Britain for its part said its air force has already dropped water containers and solar lanterns over the Sinjar mountains where the Yazidis have taken refuge with little food and water.
An ancient religion with links to Zoroastrianism, the Yazidis have been given a choice of converting to Islam or dying, by the militants.
U.S. fighter jets and drones have also attacked militants firing on the Yazidis around Sinjar, which is in the far west of the country near the Syrian border.
After Kurdish fighters opened a path to the border, thousands of Yazidis have been pouring across the river into Kurdish-controlled parts of Syria. Those crossing told The Associated Press they had lost their sisters, daughters, children and their elderly parents, describing militants randomly spraying machine gun fire in their direction as they fled.

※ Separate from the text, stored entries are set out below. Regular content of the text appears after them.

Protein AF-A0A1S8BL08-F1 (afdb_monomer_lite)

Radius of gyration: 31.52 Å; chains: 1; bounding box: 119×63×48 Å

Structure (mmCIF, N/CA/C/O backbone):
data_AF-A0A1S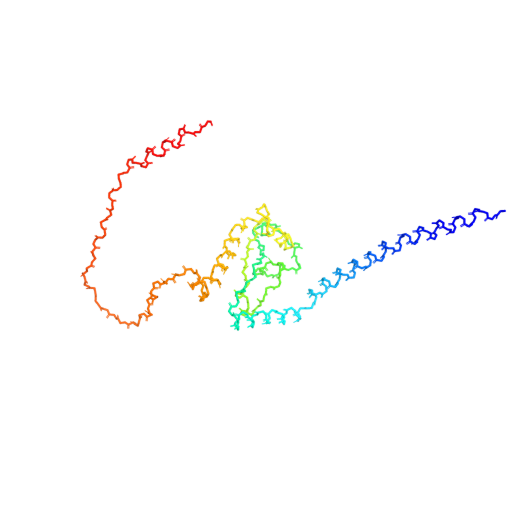8BL08-F1
#
_entry.id   AF-A0A1S8BL08-F1
#
loop_
_atom_site.group_PDB
_atom_site.id
_atom_site.type_symbol
_atom_site.label_atom_id
_atom_site.label_alt_id
_atom_site.label_comp_id
_atom_site.label_asym_id
_atom_site.label_entity_id
_atom_site.label_seq_id
_atom_site.pdbx_PDB_ins_code
_atom_site.Cartn_x
_atom_site.Cartn_y
_atom_site.Cartn_z
_atom_site.occupancy
_atom_site.B_iso_or_equiv
_atom_site.auth_seq_id
_atom_site.auth_comp_id
_atom_site.auth_asym_id
_atom_site.auth_atom_id
_atom_site.pdbx_PDB_model_num
ATOM 1 N N . MET A 1 1 ? -70.393 -6.637 -15.271 1.00 43.03 1 MET A N 1
ATOM 2 C CA . MET A 1 1 ? -69.353 -6.652 -14.217 1.00 43.03 1 MET A CA 1
ATOM 3 C C . MET A 1 1 ? -68.007 -7.155 -14.769 1.00 43.03 1 MET A C 1
ATOM 5 O O . MET A 1 1 ? -67.549 -8.198 -14.339 1.00 43.03 1 MET A O 1
ATOM 9 N N . PHE A 1 2 ? -67.353 -6.455 -15.713 1.00 49.53 2 PHE A N 1
ATOM 10 C CA . PHE A 1 2 ? -66.064 -6.933 -16.275 1.00 49.53 2 PHE A CA 1
ATOM 11 C C . PHE A 1 2 ? -65.010 -5.845 -16.559 1.00 49.53 2 PHE A C 1
ATOM 13 O O . PHE A 1 2 ? -63.863 -6.176 -16.826 1.00 49.53 2 PHE A O 1
ATOM 20 N N . ALA A 1 3 ? -65.337 -4.556 -16.418 1.00 47.19 3 ALA A N 1
ATOM 21 C CA . ALA A 1 3 ? -64.363 -3.479 -16.624 1.00 47.19 3 ALA A CA 1
ATOM 22 C C . ALA A 1 3 ? -63.391 -3.292 -15.434 1.00 47.19 3 ALA A C 1
ATOM 24 O O . ALA A 1 3 ? -62.242 -2.914 -15.631 1.00 47.19 3 ALA A O 1
ATOM 25 N N . GLY A 1 4 ? -63.816 -3.611 -14.202 1.00 44.81 4 GLY A N 1
ATOM 26 C CA . GLY A 1 4 ? -62.985 -3.449 -12.996 1.00 44.81 4 GLY A CA 1
ATOM 27 C C . GLY A 1 4 ? -61.928 -4.543 -12.788 1.00 44.81 4 GLY A C 1
ATOM 28 O O . GLY A 1 4 ? -60.846 -4.262 -12.284 1.00 44.81 4 GLY A O 1
ATOM 29 N N . ALA A 1 5 ? -62.202 -5.780 -13.221 1.00 47.44 5 ALA A N 1
ATOM 30 C CA . ALA A 1 5 ? -61.280 -6.909 -13.054 1.00 47.44 5 ALA A CA 1
ATOM 31 C C . ALA A 1 5 ? -60.090 -6.856 -14.035 1.00 47.44 5 ALA A C 1
ATOM 33 O O . ALA A 1 5 ? -58.966 -7.179 -13.659 1.00 47.44 5 ALA A O 1
ATOM 34 N N . ALA A 1 6 ? -60.311 -6.382 -15.268 1.00 49.03 6 ALA A N 1
ATOM 35 C CA . ALA A 1 6 ? -59.244 -6.193 -16.253 1.00 49.03 6 ALA A CA 1
ATOM 36 C C . ALA A 1 6 ? -58.296 -5.036 -15.874 1.00 49.03 6 ALA A C 1
ATOM 38 O O . ALA A 1 6 ? -57.082 -5.162 -16.027 1.00 49.03 6 ALA A O 1
ATOM 39 N N . GLY A 1 7 ? -58.827 -3.943 -15.308 1.00 48.56 7 GLY A N 1
ATOM 40 C CA . GLY A 1 7 ? -58.023 -2.812 -14.826 1.00 48.56 7 GLY A CA 1
ATOM 41 C C . GLY A 1 7 ? -57.120 -3.163 -13.637 1.00 48.56 7 GLY A C 1
ATOM 42 O O . GLY A 1 7 ? -55.975 -2.722 -13.592 1.00 48.56 7 GLY A O 1
ATOM 43 N N . ALA A 1 8 ? -57.588 -4.010 -12.712 1.00 54.22 8 ALA A N 1
ATOM 44 C CA . ALA A 1 8 ? -56.795 -4.463 -11.566 1.00 54.22 8 ALA A CA 1
ATOM 45 C C . ALA A 1 8 ? -55.642 -5.407 -11.967 1.00 54.22 8 ALA A C 1
ATOM 47 O O . ALA A 1 8 ? -54.539 -5.280 -11.439 1.00 54.22 8 ALA A O 1
ATOM 48 N N . LEU A 1 9 ? -55.863 -6.307 -12.935 1.00 53.31 9 LEU A N 1
ATOM 49 C CA . LEU A 1 9 ? -54.814 -7.182 -13.480 1.00 53.31 9 LEU A CA 1
ATOM 50 C C . LEU A 1 9 ? -53.776 -6.406 -14.304 1.00 53.31 9 LEU A C 1
ATOM 52 O O . LEU A 1 9 ? -52.582 -6.669 -14.174 1.00 53.31 9 LEU A O 1
ATOM 56 N N . ALA A 1 10 ? -54.202 -5.419 -15.097 1.00 56.19 10 ALA A N 1
ATOM 57 C CA . ALA A 1 10 ? -53.287 -4.550 -15.838 1.00 56.19 10 ALA A CA 1
ATOM 58 C C . ALA A 1 10 ? -52.461 -3.644 -14.905 1.00 56.19 10 ALA A C 1
ATOM 60 O O . ALA A 1 10 ? -51.261 -3.486 -15.115 1.00 56.19 10 ALA A O 1
ATOM 61 N N . ALA A 1 11 ? -53.063 -3.105 -13.838 1.00 54.91 11 ALA A N 1
ATOM 62 C CA . ALA A 1 11 ? -52.355 -2.297 -12.843 1.00 54.91 11 ALA A CA 1
ATOM 63 C C . ALA A 1 11 ? -51.368 -3.129 -12.000 1.00 54.91 11 ALA A C 1
ATOM 65 O O . ALA A 1 11 ? -50.234 -2.699 -11.786 1.00 54.91 11 ALA A O 1
ATOM 66 N N . ALA A 1 12 ? -51.752 -4.338 -11.569 1.00 52.91 12 ALA A N 1
ATOM 67 C CA . ALA A 1 12 ? -50.862 -5.244 -10.838 1.00 52.91 12 ALA A CA 1
ATOM 68 C C . ALA A 1 12 ? -49.725 -5.783 -11.725 1.00 52.91 12 ALA A C 1
ATOM 70 O O . ALA A 1 12 ? -48.574 -5.828 -11.289 1.00 52.91 12 ALA A O 1
ATOM 71 N N . GLY A 1 13 ? -50.022 -6.132 -12.983 1.00 57.16 13 GLY A N 1
ATOM 72 C CA . GLY A 1 13 ? -49.029 -6.560 -13.971 1.00 57.16 13 GLY A CA 1
ATOM 73 C C . GLY A 1 13 ? -48.069 -5.439 -14.376 1.00 57.16 13 GLY A C 1
ATOM 74 O O . GLY A 1 13 ? -46.866 -5.670 -14.453 1.00 57.16 13 GLY A O 1
ATOM 75 N N . GLY A 1 14 ? -48.570 -4.211 -14.549 1.00 58.75 14 GLY A N 1
ATOM 76 C CA . GLY A 1 14 ? -47.756 -3.025 -14.824 1.00 58.75 14 GLY A CA 1
ATOM 77 C C . GLY A 1 14 ? -46.832 -2.664 -13.659 1.00 58.75 14 GLY A C 1
ATOM 78 O O . GLY A 1 14 ? -45.641 -2.455 -13.867 1.00 58.75 14 GLY A O 1
ATOM 79 N N . ALA A 1 15 ? -47.333 -2.688 -12.420 1.00 58.12 15 ALA A N 1
ATOM 80 C CA . ALA A 1 15 ? -46.515 -2.433 -11.233 1.00 58.12 15 ALA A CA 1
ATOM 81 C C . ALA A 1 15 ? -45.463 -3.533 -10.982 1.00 58.12 15 ALA A C 1
ATOM 83 O O . ALA A 1 15 ? -44.334 -3.226 -10.598 1.00 58.12 15 ALA A O 1
ATOM 84 N N . ALA A 1 16 ? -45.795 -4.807 -11.224 1.00 58.59 16 ALA A N 1
ATOM 85 C CA . ALA A 1 16 ? -44.835 -5.910 -11.141 1.00 58.59 16 ALA A CA 1
ATOM 86 C C . ALA A 1 16 ? -43.770 -5.834 -12.251 1.00 58.59 16 ALA A C 1
ATOM 88 O O . ALA A 1 16 ? -42.595 -6.082 -11.985 1.00 58.59 16 ALA A O 1
ATOM 89 N N . TYR A 1 17 ? -44.154 -5.430 -13.470 1.00 59.09 17 TYR A N 1
ATOM 90 C CA . TYR A 1 17 ? -43.222 -5.221 -14.579 1.00 59.09 17 TYR A CA 1
ATOM 91 C C . TYR A 1 17 ? -42.281 -4.038 -14.313 1.00 59.09 17 TYR A C 1
ATOM 93 O O . TYR A 1 17 ? -41.080 -4.178 -14.506 1.00 59.09 17 TYR A O 1
ATOM 101 N N . MET A 1 18 ? -42.781 -2.924 -13.768 1.00 63.22 18 MET A N 1
ATOM 102 C CA . MET A 1 18 ? -41.939 -1.785 -13.368 1.00 63.22 18 MET A CA 1
ATOM 103 C C . MET A 1 18 ? -40.969 -2.130 -12.226 1.00 63.22 18 MET A C 1
ATOM 105 O O . MET A 1 18 ? -39.862 -1.605 -12.176 1.00 63.22 18 MET A O 1
ATOM 109 N N . LYS A 1 19 ? -41.338 -3.046 -11.319 1.00 57.66 19 LYS A N 1
ATOM 110 C CA . LYS A 1 19 ? -40.441 -3.522 -10.250 1.00 57.66 19 LYS A CA 1
ATOM 111 C C . LYS A 1 19 ? -39.436 -4.584 -10.703 1.00 57.66 19 LYS A C 1
ATOM 113 O O . LYS A 1 19 ? -38.495 -4.865 -9.964 1.00 57.66 19 LYS A O 1
ATOM 118 N N . ARG A 1 20 ? -39.596 -5.176 -11.893 1.00 68.94 20 ARG A N 1
ATOM 119 C CA . ARG A 1 20 ? -38.680 -6.216 -12.392 1.00 68.94 20 ARG A CA 1
ATOM 120 C C . ARG A 1 20 ? -37.281 -5.662 -12.669 1.00 68.94 20 ARG A C 1
ATOM 122 O O . ARG A 1 20 ? -36.300 -6.358 -12.441 1.00 68.94 20 ARG A O 1
ATOM 129 N N . GLU A 1 21 ? -37.206 -4.421 -13.146 1.00 62.25 21 GLU A N 1
ATOM 130 C CA . GLU A 1 21 ? -35.944 -3.743 -13.454 1.00 62.25 21 GLU A CA 1
ATOM 131 C C . GLU A 1 21 ? -35.192 -3.451 -12.157 1.00 62.25 21 GLU A C 1
ATOM 133 O O . GLU A 1 21 ? -34.053 -3.874 -12.028 1.00 62.25 21 GLU A O 1
ATOM 138 N N . GLN A 1 22 ? -35.874 -2.934 -11.130 1.00 58.97 22 GLN A N 1
ATOM 139 C CA . GLN A 1 22 ? -35.292 -2.726 -9.795 1.00 58.97 22 GLN A CA 1
ATOM 140 C C . GLN A 1 22 ? -34.802 -4.029 -9.137 1.00 58.97 22 GLN A C 1
ATOM 142 O O . GLN A 1 22 ? -33.770 -4.043 -8.469 1.00 58.97 22 GLN A O 1
ATOM 147 N N . LEU A 1 23 ? -35.523 -5.141 -9.322 1.00 61.62 23 LEU A N 1
ATOM 148 C CA . LEU A 1 23 ? -35.102 -6.455 -8.820 1.00 61.62 23 LEU A CA 1
ATOM 149 C C . LEU A 1 23 ? -33.901 -7.011 -9.597 1.00 61.62 23 LEU A C 1
ATOM 151 O O . LEU A 1 23 ? -32.990 -7.571 -8.990 1.00 61.62 23 LEU A O 1
ATOM 155 N N . SER A 1 24 ? -33.881 -6.842 -10.921 1.00 62.94 24 SER A N 1
ATOM 156 C CA . SER A 1 24 ? -32.767 -7.258 -11.779 1.00 62.94 24 SER A CA 1
ATOM 157 C C . SER A 1 24 ? -31.510 -6.430 -11.513 1.00 62.94 24 SER A C 1
ATOM 159 O O . SER A 1 24 ? -30.424 -6.991 -11.401 1.00 62.94 24 SER A O 1
ATOM 161 N N . GLU A 1 25 ? -31.650 -5.114 -11.365 1.00 59.62 25 GLU A N 1
ATOM 162 C CA . GLU A 1 25 ? -30.576 -4.191 -10.988 1.00 59.62 25 GLU A CA 1
ATOM 163 C C . GLU A 1 25 ? -30.036 -4.513 -9.591 1.00 59.62 25 GLU A C 1
ATOM 165 O O . GLU A 1 25 ? -28.824 -4.591 -9.409 1.00 59.62 25 GLU A O 1
ATOM 170 N N . GLY A 1 26 ? -30.911 -4.801 -8.620 1.00 62.22 26 GLY A N 1
ATOM 171 C CA . GLY A 1 26 ? -30.504 -5.245 -7.284 1.00 62.22 26 GLY A CA 1
ATOM 172 C C . GLY A 1 26 ? -29.734 -6.572 -7.296 1.00 62.22 26 GLY A C 1
ATOM 173 O O . GLY A 1 26 ? -28.753 -6.726 -6.569 1.00 62.22 26 GLY A O 1
ATOM 174 N N . TRP A 1 27 ? -30.118 -7.519 -8.157 1.00 60.78 27 TRP A N 1
ATOM 175 C CA . TRP A 1 27 ? -29.418 -8.802 -8.302 1.00 60.78 27 TRP A CA 1
ATOM 176 C C . TRP A 1 27 ? -28.083 -8.668 -9.043 1.00 60.78 27 TRP A C 1
ATOM 178 O O . TRP A 1 27 ? -27.103 -9.314 -8.674 1.00 60.78 27 TRP A O 1
ATOM 188 N N . GLN A 1 28 ? -28.026 -7.803 -10.059 1.00 61.81 28 GLN A N 1
ATOM 189 C CA . GLN A 1 28 ? -26.790 -7.418 -10.747 1.00 61.81 28 GLN A CA 1
ATOM 190 C C . GLN A 1 28 ? -25.826 -6.709 -9.784 1.00 61.81 28 GLN A C 1
ATOM 192 O O . GLN A 1 28 ? -24.633 -7.011 -9.783 1.00 61.81 28 GLN A O 1
ATOM 197 N N . PHE A 1 29 ? -26.329 -5.831 -8.911 1.00 62.47 29 PHE A N 1
ATOM 198 C CA . PHE A 1 29 ? -25.544 -5.184 -7.858 1.00 62.47 29 PHE A CA 1
ATOM 199 C C . PHE A 1 29 ? -24.962 -6.205 -6.871 1.00 62.47 29 PHE A C 1
ATOM 201 O O . PHE A 1 29 ? -23.760 -6.200 -6.629 1.00 62.47 29 PHE A O 1
ATOM 208 N N . VAL A 1 30 ? -25.769 -7.135 -6.348 1.00 56.53 30 VAL A N 1
ATOM 209 C CA . VAL A 1 30 ? -25.273 -8.181 -5.432 1.00 56.53 30 VAL A CA 1
ATOM 210 C C . VAL A 1 30 ? -24.274 -9.113 -6.126 1.00 56.53 30 VAL A C 1
ATOM 212 O O . VAL A 1 30 ? -23.250 -9.451 -5.536 1.00 56.53 30 VAL A O 1
ATOM 215 N N . GLY A 1 31 ? -24.537 -9.500 -7.378 1.00 68.44 31 GLY A N 1
ATOM 216 C CA . GLY A 1 31 ? -23.644 -10.341 -8.177 1.00 68.44 31 GLY A CA 1
ATOM 217 C C . GLY A 1 31 ? -22.294 -9.677 -8.451 1.00 68.44 31 GLY A C 1
ATOM 218 O O . GLY A 1 31 ? -21.260 -10.259 -8.139 1.00 68.44 31 GLY A O 1
ATOM 219 N N . SER A 1 32 ? -22.299 -8.439 -8.953 1.00 62.94 32 SER A N 1
ATOM 220 C CA . SER A 1 32 ? -21.078 -7.657 -9.204 1.00 62.94 32 SER A CA 1
ATOM 221 C C . SER A 1 32 ? -20.312 -7.339 -7.919 1.00 62.94 32 SER A C 1
ATOM 223 O O . SER A 1 32 ? -19.084 -7.405 -7.906 1.00 62.94 32 SER A O 1
ATOM 225 N N . HIS A 1 33 ? -21.010 -7.072 -6.812 1.00 64.25 33 HIS A N 1
ATOM 226 C CA . HIS A 1 33 ? -20.381 -6.860 -5.511 1.00 64.25 33 HIS A CA 1
ATOM 227 C C . HIS A 1 33 ? -19.719 -8.142 -4.982 1.00 64.25 33 HIS A C 1
ATOM 229 O O . HIS A 1 33 ? -18.583 -8.097 -4.514 1.00 64.25 33 HIS A O 1
ATOM 235 N N . LEU A 1 34 ? -20.379 -9.299 -5.100 1.00 62.81 34 LEU A N 1
ATOM 236 C CA . LEU A 1 34 ? -19.804 -10.597 -4.728 1.00 62.81 34 LEU A CA 1
ATOM 237 C C . LEU A 1 34 ? -18.675 -11.038 -5.658 1.00 62.81 34 LEU A C 1
ATOM 239 O O . LEU A 1 34 ? -17.746 -11.690 -5.196 1.00 62.81 34 LEU A O 1
ATOM 243 N N . GLU A 1 35 ? -18.722 -10.695 -6.942 1.00 66.38 35 GLU A N 1
ATOM 244 C CA . GLU A 1 35 ? -17.621 -10.947 -7.871 1.00 66.38 35 GLU A CA 1
ATOM 245 C C . GLU A 1 35 ? -16.403 -10.084 -7.513 1.00 66.38 35 GLU A C 1
ATOM 247 O O . GLU A 1 35 ? -15.291 -10.602 -7.403 1.00 66.38 35 GLU A O 1
ATOM 252 N N . PHE A 1 36 ? -16.627 -8.802 -7.212 1.00 61.66 36 PHE A N 1
ATOM 253 C CA . PHE A 1 36 ? -15.597 -7.866 -6.760 1.00 61.66 36 PHE A CA 1
ATOM 254 C C . PHE A 1 36 ? -14.948 -8.300 -5.434 1.00 61.66 36 PHE A C 1
ATOM 256 O O . PHE A 1 36 ? -13.724 -8.409 -5.347 1.00 61.66 36 PHE A O 1
ATOM 263 N N . VAL A 1 37 ? -15.748 -8.628 -4.414 1.00 65.44 37 VAL A N 1
ATOM 264 C CA . VAL A 1 37 ? -15.240 -9.132 -3.122 1.00 65.44 37 VAL A CA 1
ATOM 265 C C . VAL A 1 37 ? -14.695 -10.560 -3.260 1.00 65.44 37 VAL A C 1
ATOM 267 O O . VAL A 1 37 ? -13.755 -10.947 -2.567 1.00 65.44 37 VAL A O 1
ATOM 270 N N . GLY A 1 38 ? -15.221 -11.344 -4.200 1.00 65.25 38 GLY A N 1
ATOM 271 C CA . GLY A 1 38 ? -14.803 -12.716 -4.478 1.00 65.25 38 GLY A CA 1
ATOM 272 C C . GLY A 1 38 ? -13.357 -12.825 -4.956 1.00 65.25 38 GLY A C 1
ATOM 273 O O . GLY A 1 38 ? -12.711 -13.843 -4.706 1.00 65.25 38 GLY A O 1
ATOM 274 N N . VAL A 1 39 ? -12.805 -11.771 -5.564 1.00 66.62 39 VAL A N 1
ATOM 275 C CA . VAL A 1 39 ? -11.373 -11.689 -5.894 1.00 66.62 39 VAL A CA 1
ATOM 276 C C . VAL A 1 39 ? -10.504 -11.681 -4.628 1.00 66.62 39 VAL A C 1
ATOM 278 O O . VAL A 1 39 ? -9.435 -12.291 -4.628 1.00 66.62 39 VAL A O 1
ATOM 281 N N . LEU A 1 40 ? -10.976 -11.084 -3.525 1.00 68.44 40 LEU A N 1
ATOM 282 C CA . LEU A 1 40 ? -10.267 -11.085 -2.236 1.00 68.44 40 LEU A CA 1
ATOM 283 C C . LEU A 1 40 ? -10.257 -12.474 -1.581 1.00 68.44 40 LEU A C 1
ATOM 285 O O . LEU A 1 40 ? -9.320 -12.815 -0.860 1.00 68.44 40 LEU A O 1
ATOM 289 N N . ALA A 1 41 ? -11.268 -13.302 -1.864 1.00 69.56 41 ALA A N 1
ATOM 290 C CA . ALA A 1 41 ? -11.339 -14.673 -1.361 1.00 69.56 41 ALA A CA 1
ATOM 291 C C . ALA A 1 41 ? -10.337 -15.621 -2.053 1.00 69.56 41 ALA A C 1
ATOM 293 O O . ALA A 1 41 ? -10.024 -16.687 -1.521 1.00 69.56 41 ALA A O 1
ATOM 294 N N . ARG A 1 42 ? -9.791 -15.243 -3.219 1.00 83.88 42 ARG A N 1
ATOM 295 C CA . ARG A 1 42 ? -8.843 -16.056 -4.003 1.00 83.88 42 ARG A CA 1
ATOM 296 C C . ARG A 1 42 ? -7.393 -15.697 -3.674 1.00 83.88 42 ARG A C 1
ATOM 298 O O . ARG A 1 42 ? -6.663 -15.145 -4.496 1.00 83.88 42 ARG A O 1
ATOM 305 N N . GLN A 1 43 ? -6.958 -16.039 -2.462 1.00 83.00 43 GLN A N 1
ATOM 306 C CA . GLN A 1 43 ? -5.615 -15.700 -1.965 1.00 83.00 43 GLN A CA 1
ATOM 307 C C . GLN A 1 43 ? -4.477 -16.204 -2.870 1.00 83.00 43 GLN A C 1
ATOM 309 O O . GLN A 1 43 ? -3.499 -15.491 -3.080 1.00 83.00 43 GLN A O 1
ATOM 314 N N . GLU A 1 44 ? -4.605 -17.404 -3.440 1.00 86.81 44 GLU A N 1
ATOM 315 C CA . GLU A 1 44 ? -3.589 -17.971 -4.340 1.00 86.81 44 GLU A CA 1
ATOM 316 C C . GLU A 1 44 ? -3.445 -17.176 -5.644 1.00 86.81 44 GLU A C 1
ATOM 318 O O . GLU A 1 44 ? -2.330 -16.965 -6.122 1.00 86.81 44 GLU A O 1
ATOM 323 N N . ASP A 1 45 ? -4.546 -16.659 -6.191 1.00 89.12 45 ASP A N 1
ATOM 324 C CA . ASP A 1 45 ? -4.496 -15.803 -7.378 1.00 89.12 45 ASP A CA 1
ATOM 325 C C . ASP A 1 45 ? -3.832 -14.458 -7.053 1.00 89.12 45 ASP A C 1
ATOM 327 O O . ASP A 1 45 ? -3.073 -13.932 -7.867 1.00 89.12 45 ASP A O 1
ATOM 331 N N . MET A 1 46 ? -4.042 -13.916 -5.847 1.00 87.44 46 MET A N 1
ATOM 332 C CA . MET A 1 46 ? -3.381 -12.676 -5.419 1.00 87.44 46 MET A CA 1
ATOM 333 C C . MET A 1 46 ? -1.873 -12.861 -5.256 1.00 87.44 46 MET A C 1
ATOM 335 O O . MET A 1 46 ? -1.104 -12.018 -5.714 1.00 87.44 46 MET A O 1
ATOM 339 N N . LYS A 1 47 ? -1.436 -13.990 -4.685 1.00 89.56 47 LYS A N 1
ATOM 340 C CA . LYS A 1 47 ? -0.006 -14.328 -4.591 1.00 89.56 47 LYS A CA 1
ATOM 341 C C . LYS A 1 47 ? 0.639 -14.428 -5.973 1.00 89.56 47 LYS A C 1
ATOM 343 O O . LYS A 1 47 ? 1.716 -13.874 -6.173 1.00 89.56 47 LYS A O 1
ATOM 348 N N . LYS A 1 48 ? -0.026 -15.079 -6.936 1.00 92.44 48 LYS A N 1
ATOM 349 C CA . LYS A 1 48 ? 0.458 -15.163 -8.326 1.00 92.44 48 LYS A CA 1
ATOM 350 C C . LYS A 1 48 ? 0.577 -13.783 -8.967 1.00 92.44 48 LYS A C 1
ATOM 352 O O . LYS A 1 48 ? 1.601 -13.487 -9.569 1.00 92.44 48 LYS A O 1
ATOM 357 N N . ARG A 1 49 ? -0.436 -12.927 -8.800 1.00 91.88 49 ARG A N 1
ATOM 358 C CA . ARG A 1 49 ? -0.413 -11.550 -9.320 1.00 91.88 49 ARG A CA 1
ATOM 359 C C . ARG A 1 49 ? 0.733 -10.739 -8.724 1.00 91.88 49 ARG A C 1
ATOM 361 O O . ARG A 1 49 ? 1.430 -10.062 -9.468 1.00 91.88 49 ARG A O 1
ATOM 368 N N . LEU A 1 50 ? 0.947 -10.839 -7.412 1.00 92.69 50 LEU A N 1
ATOM 369 C CA . LEU A 1 50 ? 2.057 -10.168 -6.739 1.00 92.69 50 LEU A CA 1
ATOM 370 C C . LEU A 1 50 ? 3.407 -10.661 -7.272 1.00 92.69 50 LEU A C 1
ATOM 372 O O . LEU A 1 50 ? 4.256 -9.843 -7.603 1.00 92.69 50 LEU A O 1
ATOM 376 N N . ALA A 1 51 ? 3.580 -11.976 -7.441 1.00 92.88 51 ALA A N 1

Patriarch Sako said there are 70,000 displaced Christians in Ankawa, near Erbil, the capital of Kurdistan, along with other religious minorities in a city that already has a population of more than 25,000 Christians. He said families who found shelter in churches or schools are in a "rather good condition," but that others, sleeping on streets and in public parks, "are in a deplorable situation."
"In Dohuk, the number of Christian refugees’ amount to more than 60,000, and their situation is worse than those in Erbil," the patriarch said. Others have gone to Kirkuk, Sulaymaniyah, and Baghdad.
The patriarch lamented that the needs for housing, food, water, and medicine are escalating, while "international coordination is slowing and limiting the realization of an effective assistance to these thousands awaiting immediate support. The Churches are offering everything within their capacity."
Meanwhile, in Mosul and in the Christian villages left behind by the refugees, churches are deserted and have been desecrated; five bishops have been forced to leave their bishoprics, priests and nuns have left their missions and institutions, and families have fled with their children, abandoning everything. "The level of disaster is extreme," he said.
Commenting on solutions for the problems, he said: "The position of the American president Obama only to give military assistance to protect Erbil is disappointing. The talks about dividing Iraq are threatening. The Americans are not up to a rapid solution to give hope specifically as they are not going to attack the ISIS in Mosul and in the Nineveh Plain. The confirmation that this terrible situation will continue until the Iraqi Security Forces will fight along with Peshmerga against the ISIS militants is very depressing. The President of the Kurdistan Region said that the Kurdish troops are fighting with a terrorist State and not minor groups. While the country is under fire, the politicians in Baghdad are fighting for power."
He expressed his fear that in the end, neither Mosul nor the villages of the Nineveh Plain will be liberated. "There is no strategy to dry up the sources of manpower and the resources of these Islamic terrorists," he said. "They control the oil town of Zumar and the oil fields of Ain Zalah and Batma along with the oil fields of Al-Raqqa and Deir ez-Zor in Syria. The Islamic extremist fighters are joining them from different countries around the world."
Thus, refugee families have the choice to migrate—if they have the money and necessary documents (though many had their identity papers and passports stolen by the Islamic terrorists as they fled their towns)—or stay in their refugee camps, living in a kind of limbo.
The Associated Press contributed to this report.